▶ [PROBLEM TO WORK ON] Among the entries below, please repeat exactly and only the lines from the line containing "ATOM 121 C C" to the line containing "ATOM 137 C C", both lines included.

▶ [RECORDS TO USE]

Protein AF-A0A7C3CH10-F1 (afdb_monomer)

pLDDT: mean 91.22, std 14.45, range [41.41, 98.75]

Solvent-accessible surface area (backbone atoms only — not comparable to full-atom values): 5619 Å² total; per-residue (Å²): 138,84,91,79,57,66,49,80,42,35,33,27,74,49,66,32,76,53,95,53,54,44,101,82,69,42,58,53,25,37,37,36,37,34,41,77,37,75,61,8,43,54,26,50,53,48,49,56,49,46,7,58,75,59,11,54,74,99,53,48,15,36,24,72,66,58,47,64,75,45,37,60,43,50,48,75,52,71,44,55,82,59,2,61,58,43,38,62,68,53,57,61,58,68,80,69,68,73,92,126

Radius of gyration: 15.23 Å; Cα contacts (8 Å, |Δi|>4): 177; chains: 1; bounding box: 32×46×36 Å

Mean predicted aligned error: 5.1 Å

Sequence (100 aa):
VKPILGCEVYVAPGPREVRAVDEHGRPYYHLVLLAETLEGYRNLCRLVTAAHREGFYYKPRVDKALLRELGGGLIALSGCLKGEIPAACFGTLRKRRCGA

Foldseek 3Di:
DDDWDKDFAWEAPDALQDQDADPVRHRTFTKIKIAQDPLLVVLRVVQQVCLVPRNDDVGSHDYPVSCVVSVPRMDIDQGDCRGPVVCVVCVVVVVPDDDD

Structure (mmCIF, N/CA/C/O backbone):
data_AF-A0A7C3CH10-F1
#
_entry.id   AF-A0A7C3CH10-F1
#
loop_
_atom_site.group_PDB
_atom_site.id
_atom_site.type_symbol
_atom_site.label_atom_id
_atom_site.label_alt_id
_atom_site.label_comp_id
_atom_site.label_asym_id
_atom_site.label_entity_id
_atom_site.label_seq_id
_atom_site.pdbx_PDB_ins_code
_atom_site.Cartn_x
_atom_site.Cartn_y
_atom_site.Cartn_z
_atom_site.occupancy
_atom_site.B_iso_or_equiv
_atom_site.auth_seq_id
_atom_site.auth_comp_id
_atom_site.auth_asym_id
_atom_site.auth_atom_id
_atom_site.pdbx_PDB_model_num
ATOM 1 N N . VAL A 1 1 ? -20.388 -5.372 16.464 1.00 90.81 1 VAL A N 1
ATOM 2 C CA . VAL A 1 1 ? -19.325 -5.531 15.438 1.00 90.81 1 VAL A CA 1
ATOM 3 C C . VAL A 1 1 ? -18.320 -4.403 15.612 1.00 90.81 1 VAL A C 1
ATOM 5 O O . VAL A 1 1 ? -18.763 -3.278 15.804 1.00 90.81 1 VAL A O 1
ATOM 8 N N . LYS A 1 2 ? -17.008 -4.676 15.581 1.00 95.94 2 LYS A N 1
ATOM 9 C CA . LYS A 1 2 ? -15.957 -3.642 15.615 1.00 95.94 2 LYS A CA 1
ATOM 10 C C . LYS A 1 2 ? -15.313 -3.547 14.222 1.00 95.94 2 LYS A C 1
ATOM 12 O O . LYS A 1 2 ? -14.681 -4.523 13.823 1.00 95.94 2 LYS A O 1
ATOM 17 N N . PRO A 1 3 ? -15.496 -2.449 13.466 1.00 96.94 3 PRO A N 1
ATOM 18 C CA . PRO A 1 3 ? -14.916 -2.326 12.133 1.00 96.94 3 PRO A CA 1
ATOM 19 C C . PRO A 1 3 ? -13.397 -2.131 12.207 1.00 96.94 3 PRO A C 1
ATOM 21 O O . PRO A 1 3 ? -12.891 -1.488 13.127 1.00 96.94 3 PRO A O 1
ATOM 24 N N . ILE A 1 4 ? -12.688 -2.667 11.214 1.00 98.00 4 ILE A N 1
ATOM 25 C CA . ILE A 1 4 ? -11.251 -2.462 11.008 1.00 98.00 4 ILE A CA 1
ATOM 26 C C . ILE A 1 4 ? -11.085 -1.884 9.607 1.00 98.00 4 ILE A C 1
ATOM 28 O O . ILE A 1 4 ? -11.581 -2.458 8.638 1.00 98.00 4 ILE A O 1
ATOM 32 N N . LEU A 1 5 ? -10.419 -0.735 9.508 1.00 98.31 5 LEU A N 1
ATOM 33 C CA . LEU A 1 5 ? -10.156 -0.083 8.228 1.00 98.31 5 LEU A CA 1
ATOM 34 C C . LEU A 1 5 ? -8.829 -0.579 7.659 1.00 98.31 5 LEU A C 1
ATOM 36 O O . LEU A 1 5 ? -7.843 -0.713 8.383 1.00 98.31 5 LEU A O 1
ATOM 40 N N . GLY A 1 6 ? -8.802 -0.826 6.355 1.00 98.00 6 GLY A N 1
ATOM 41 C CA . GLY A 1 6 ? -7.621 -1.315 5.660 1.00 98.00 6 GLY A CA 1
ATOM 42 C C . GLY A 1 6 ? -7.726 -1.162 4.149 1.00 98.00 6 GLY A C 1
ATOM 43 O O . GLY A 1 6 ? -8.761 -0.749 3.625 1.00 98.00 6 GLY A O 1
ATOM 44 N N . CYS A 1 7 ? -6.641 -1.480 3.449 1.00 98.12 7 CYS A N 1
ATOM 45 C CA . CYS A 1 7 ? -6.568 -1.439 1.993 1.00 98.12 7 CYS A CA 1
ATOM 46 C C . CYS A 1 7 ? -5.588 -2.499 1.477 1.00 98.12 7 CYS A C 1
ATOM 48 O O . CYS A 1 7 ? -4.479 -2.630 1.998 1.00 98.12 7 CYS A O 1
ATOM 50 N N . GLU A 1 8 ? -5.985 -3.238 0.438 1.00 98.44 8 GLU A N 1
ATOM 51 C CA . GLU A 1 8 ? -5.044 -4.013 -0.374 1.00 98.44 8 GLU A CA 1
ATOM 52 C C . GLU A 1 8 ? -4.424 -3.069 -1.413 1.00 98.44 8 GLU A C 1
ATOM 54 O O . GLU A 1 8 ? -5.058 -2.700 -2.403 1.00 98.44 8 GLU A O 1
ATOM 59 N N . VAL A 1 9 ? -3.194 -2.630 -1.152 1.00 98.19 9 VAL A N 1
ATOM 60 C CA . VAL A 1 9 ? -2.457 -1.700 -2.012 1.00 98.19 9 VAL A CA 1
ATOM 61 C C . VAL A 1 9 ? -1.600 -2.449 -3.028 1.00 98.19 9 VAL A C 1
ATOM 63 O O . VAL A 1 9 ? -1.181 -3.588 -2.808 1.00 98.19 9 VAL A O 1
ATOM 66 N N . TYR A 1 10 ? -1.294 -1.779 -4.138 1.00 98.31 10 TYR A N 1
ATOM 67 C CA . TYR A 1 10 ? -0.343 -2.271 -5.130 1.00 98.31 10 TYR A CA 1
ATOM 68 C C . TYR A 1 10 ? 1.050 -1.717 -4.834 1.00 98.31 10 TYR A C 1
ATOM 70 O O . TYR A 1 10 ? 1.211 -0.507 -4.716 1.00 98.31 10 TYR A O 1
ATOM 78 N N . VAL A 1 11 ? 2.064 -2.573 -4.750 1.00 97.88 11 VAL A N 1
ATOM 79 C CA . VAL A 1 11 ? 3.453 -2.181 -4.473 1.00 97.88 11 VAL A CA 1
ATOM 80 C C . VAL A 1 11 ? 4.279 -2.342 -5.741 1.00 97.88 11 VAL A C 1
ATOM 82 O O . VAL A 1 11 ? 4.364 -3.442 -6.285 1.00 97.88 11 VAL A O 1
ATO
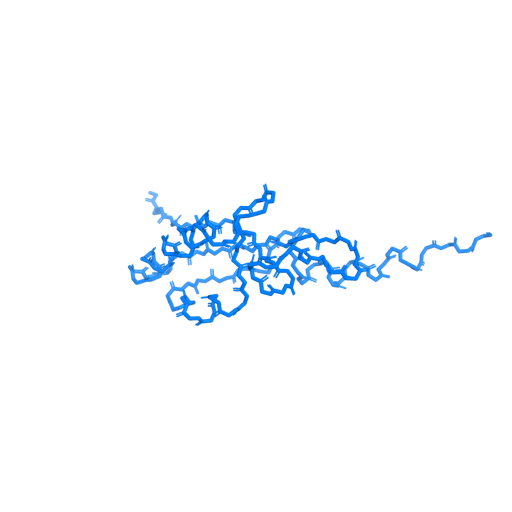M 85 N N . ALA A 1 12 ? 4.871 -1.257 -6.232 1.00 97.50 12 ALA A N 1
ATOM 86 C CA . ALA A 1 12 ? 5.788 -1.294 -7.363 1.00 97.50 12 ALA A CA 1
ATOM 87 C C . ALA A 1 12 ? 7.076 -2.069 -7.001 1.00 97.50 12 ALA A C 1
ATOM 89 O O . ALA A 1 12 ? 7.537 -1.989 -5.860 1.00 97.50 12 ALA A O 1
ATOM 90 N N . PRO A 1 13 ? 7.686 -2.801 -7.955 1.00 95.81 13 PRO A N 1
ATOM 91 C CA . PRO A 1 13 ? 8.934 -3.534 -7.714 1.00 95.81 13 PRO A CA 1
ATOM 92 C C . PRO A 1 13 ? 10.153 -2.611 -7.519 1.00 95.81 13 PRO A C 1
ATOM 94 O O . PRO A 1 13 ? 11.193 -3.054 -7.043 1.00 95.81 13 PRO A O 1
ATOM 97 N N . GLY A 1 14 ? 10.021 -1.329 -7.867 1.00 95.31 14 GLY A N 1
ATOM 98 C CA . GLY A 1 14 ? 11.018 -0.276 -7.685 1.00 95.31 14 GLY A CA 1
ATOM 99 C C . GLY A 1 14 ? 10.338 1.067 -7.380 1.00 95.31 14 GLY A C 1
ATOM 100 O O . GLY A 1 1
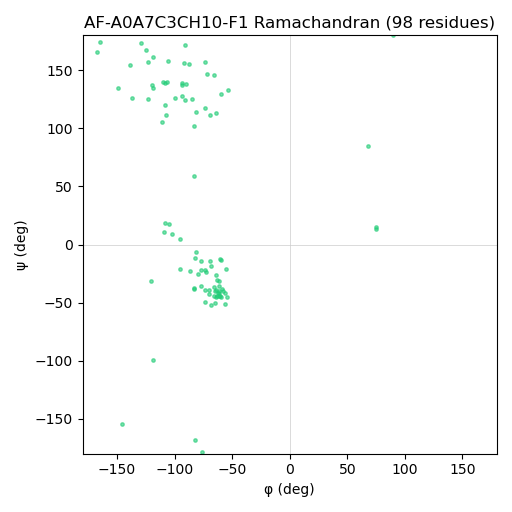4 ? 9.208 1.055 -6.884 1.00 95.31 14 GLY A O 1
ATOM 101 N N . PRO A 1 15 ? 10.985 2.210 -7.680 1.00 96.12 15 PRO A N 1
ATOM 102 C CA . PRO A 1 15 ? 10.381 3.535 -7.508 1.00 96.12 15 PRO A CA 1
ATOM 103 C C . PRO A 1 15 ? 9.022 3.640 -8.216 1.00 96.12 15 PRO A C 1
ATOM 105 O O . PRO A 1 15 ? 8.889 3.221 -9.373 1.00 96.12 15 PRO A O 1
ATOM 108 N N . ARG A 1 16 ? 8.000 4.167 -7.528 1.00 94.50 16 ARG A N 1
ATOM 109 C CA . ARG A 1 16 ? 6.602 4.178 -8.024 1.00 94.50 16 ARG A CA 1
ATOM 110 C C . ARG A 1 16 ? 6.413 5.010 -9.299 1.00 94.50 16 ARG A C 1
ATOM 112 O O . ARG A 1 16 ? 5.496 4.728 -10.072 1.00 94.50 16 ARG A O 1
ATOM 119 N N . GLU A 1 17 ? 7.276 5.999 -9.513 1.00 94.06 17 GLU A N 1
ATOM 120 C CA . GLU A 1 17 ? 7.269 6.941 -10.636 1.00 94.06 17 GLU A CA 1
ATOM 121 C C . GLU A 1 17 ? 7.737 6.262 -11.932 1.00 94.06 17 GLU A C 1
ATOM 123 O O . GLU A 1 17 ? 7.422 6.697 -13.041 1.00 94.06 17 GLU A O 1
ATOM 128 N N . VAL A 1 18 ? 8.473 5.155 -11.801 1.00 93.88 18 VAL A N 1
ATOM 129 C CA . VAL A 1 18 ? 9.031 4.411 -12.925 1.00 93.88 18 VAL A CA 1
ATOM 130 C C . VAL A 1 18 ? 8.082 3.283 -13.337 1.00 93.88 18 VAL A C 1
ATOM 132 O O . VAL A 1 18 ? 7.494 2.553 -12.527 1.00 93.88 18 VAL A O 1
ATOM 135 N N . ARG A 1 19 ? 7.943 3.092 -14.650 1.00 92.12 19 ARG A N 1
ATOM 136 C CA . ARG A 1 19 ? 7.211 1.964 -15.247 1.00 92.12 19 ARG A CA 1
ATOM 137 C C . ARG A 1 19 ? 8.101 0.721 -15.326 1.00 92.12 19 ARG A C 1
ATOM 139 O O . ARG A 1 19 ? 8.367 0.207 -16.405 1.00 92.12 19 ARG A O 1
ATOM 146 N N . ALA A 1 20 ? 8.586 0.273 -14.171 1.00 90.25 20 ALA A N 1
ATOM 147 C CA . ALA A 1 20 ? 9.414 -0.921 -14.051 1.00 90.25 20 ALA A CA 1
ATOM 148 C C . ALA A 1 20 ? 8.568 -2.191 -13.872 1.00 90.25 20 ALA A C 1
ATOM 150 O O . ALA A 1 20 ? 7.446 -2.151 -13.357 1.00 90.25 20 ALA A O 1
ATOM 151 N N . VAL A 1 21 ? 9.157 -3.318 -14.260 1.00 93.69 21 VAL A N 1
ATOM 152 C CA . VAL A 1 21 ? 8.692 -4.671 -13.947 1.00 93.69 21 VAL A CA 1
ATOM 153 C C . VAL A 1 21 ? 9.811 -5.418 -13.231 1.00 93.69 21 VAL A C 1
ATOM 155 O O . VAL A 1 21 ? 10.978 -5.047 -13.354 1.00 93.69 21 VAL A O 1
ATOM 158 N N . ASP A 1 22 ? 9.464 -6.445 -12.465 1.00 92.19 22 ASP A N 1
ATOM 159 C CA . ASP A 1 22 ? 10.463 -7.343 -11.887 1.00 92.19 22 ASP A CA 1
ATOM 160 C C . ASP A 1 22 ? 11.037 -8.333 -12.924 1.00 92.19 22 ASP A C 1
ATOM 162 O O . ASP A 1 22 ? 10.648 -8.351 -14.094 1.00 92.19 22 ASP A O 1
ATOM 166 N N . GLU A 1 23 ? 11.937 -9.212 -12.477 1.00 88.56 23 GLU A N 1
ATOM 167 C CA . GLU A 1 23 ? 12.558 -10.274 -13.289 1.00 88.56 23 GLU A CA 1
ATOM 168 C C . GLU A 1 23 ? 11.563 -11.286 -13.899 1.00 88.56 23 GLU A C 1
ATOM 170 O O . GLU A 1 23 ? 11.912 -12.064 -14.789 1.00 88.56 23 GLU A O 1
ATOM 175 N N . HIS A 1 24 ? 10.316 -11.286 -13.429 1.00 87.38 24 HIS A N 1
ATOM 176 C CA . HIS A 1 24 ? 9.230 -12.147 -13.884 1.00 87.38 24 HIS A CA 1
ATOM 177 C C . HIS A 1 24 ? 8.162 -11.376 -14.678 1.00 87.38 24 HIS A C 1
ATOM 179 O O . HIS A 1 24 ? 7.097 -11.928 -14.966 1.00 87.38 24 HIS A O 1
ATOM 185 N N . GLY A 1 25 ? 8.428 -10.117 -15.041 1.00 90.12 25 GLY A N 1
ATOM 186 C CA . GLY A 1 25 ? 7.520 -9.271 -15.814 1.00 90.12 25 GLY A CA 1
ATOM 187 C C . GLY A 1 25 ? 6.330 -8.724 -15.019 1.00 90.12 25 GLY A C 1
ATOM 188 O O . GLY A 1 25 ? 5.366 -8.242 -15.615 1.00 90.12 25 GLY A O 1
ATOM 189 N N . ARG A 1 26 ? 6.352 -8.787 -13.682 1.00 91.62 26 ARG A N 1
ATOM 190 C CA . ARG A 1 26 ? 5.270 -8.288 -12.825 1.00 91.62 26 ARG A CA 1
ATOM 191 C C . ARG A 1 26 ? 5.442 -6.785 -12.573 1.00 91.62 26 ARG A C 1
ATOM 193 O O . ARG A 1 26 ? 6.484 -6.368 -12.067 1.00 91.62 26 ARG A O 1
ATOM 200 N N . PRO A 1 27 ? 4.425 -5.956 -12.872 1.00 94.19 27 PRO A N 1
ATOM 201 C CA . PRO A 1 27 ? 4.495 -4.505 -12.670 1.00 94.19 27 PRO A CA 1
ATOM 202 C C . PRO A 1 27 ? 4.191 -4.057 -11.230 1.00 94.19 27 PRO A C 1
ATOM 204 O O . PRO A 1 27 ? 4.367 -2.876 -10.909 1.00 94.19 27 PRO A O 1
ATOM 207 N N . TYR A 1 28 ? 3.676 -4.963 -10.390 1.00 96.25 28 TYR A N 1
ATOM 208 C CA . TYR A 1 28 ? 3.341 -4.716 -8.988 1.00 96.25 28 TYR A CA 1
ATOM 209 C C . TYR A 1 28 ? 3.072 -6.016 -8.211 1.00 96.25 28 TYR A C 1
ATOM 211 O O . TYR A 1 28 ? 2.791 -7.063 -8.799 1.00 96.25 28 TYR A O 1
ATOM 219 N N . TYR A 1 29 ? 3.058 -5.896 -6.884 1.00 97.19 29 TYR A N 1
ATOM 220 C CA . TYR A 1 29 ? 2.621 -6.905 -5.920 1.00 97.19 29 TYR A CA 1
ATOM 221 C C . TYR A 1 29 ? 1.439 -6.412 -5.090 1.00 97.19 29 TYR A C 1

▶ [EXERCISE SOLUTION]
ATOM 121 C C . GLU A 1 17 ? 7.737 6.262 -11.932 1.00 94.06 17 GLU A C 1
ATOM 123 O O . GLU A 1 17 ? 7.422 6.697 -13.041 1.00 94.06 17 GLU A O 1
ATOM 128 N N . VAL A 1 18 ? 8.473 5.155 -11.801 1.00 93.88 18 VAL A N 1
ATOM 129 C CA . VAL A 1 18 ? 9.031 4.411 -12.925 1.00 93.88 18 VAL A CA 1
ATOM 130 C C . VAL A 1 18 ? 8.082 3.283 -13.337 1.00 93.88 18 VAL A C 1
ATOM 132 O O . VAL A 1 18 ? 7.494 2.553 -12.527 1.00 93.88 18 VAL A O 1
ATOM 135 N N . ARG A 1 19 ? 7.943 3.092 -14.650 1.00 92.12 19 ARG A N 1
ATOM 136 C CA . ARG A 1 19 ? 7.211 1.964 -15.247 1.00 92.12 19 ARG A CA 1
ATOM 137 C C . ARG A 1 19 ? 8.101 0.721 -15.326 1.00 92.12 19 ARG A C 1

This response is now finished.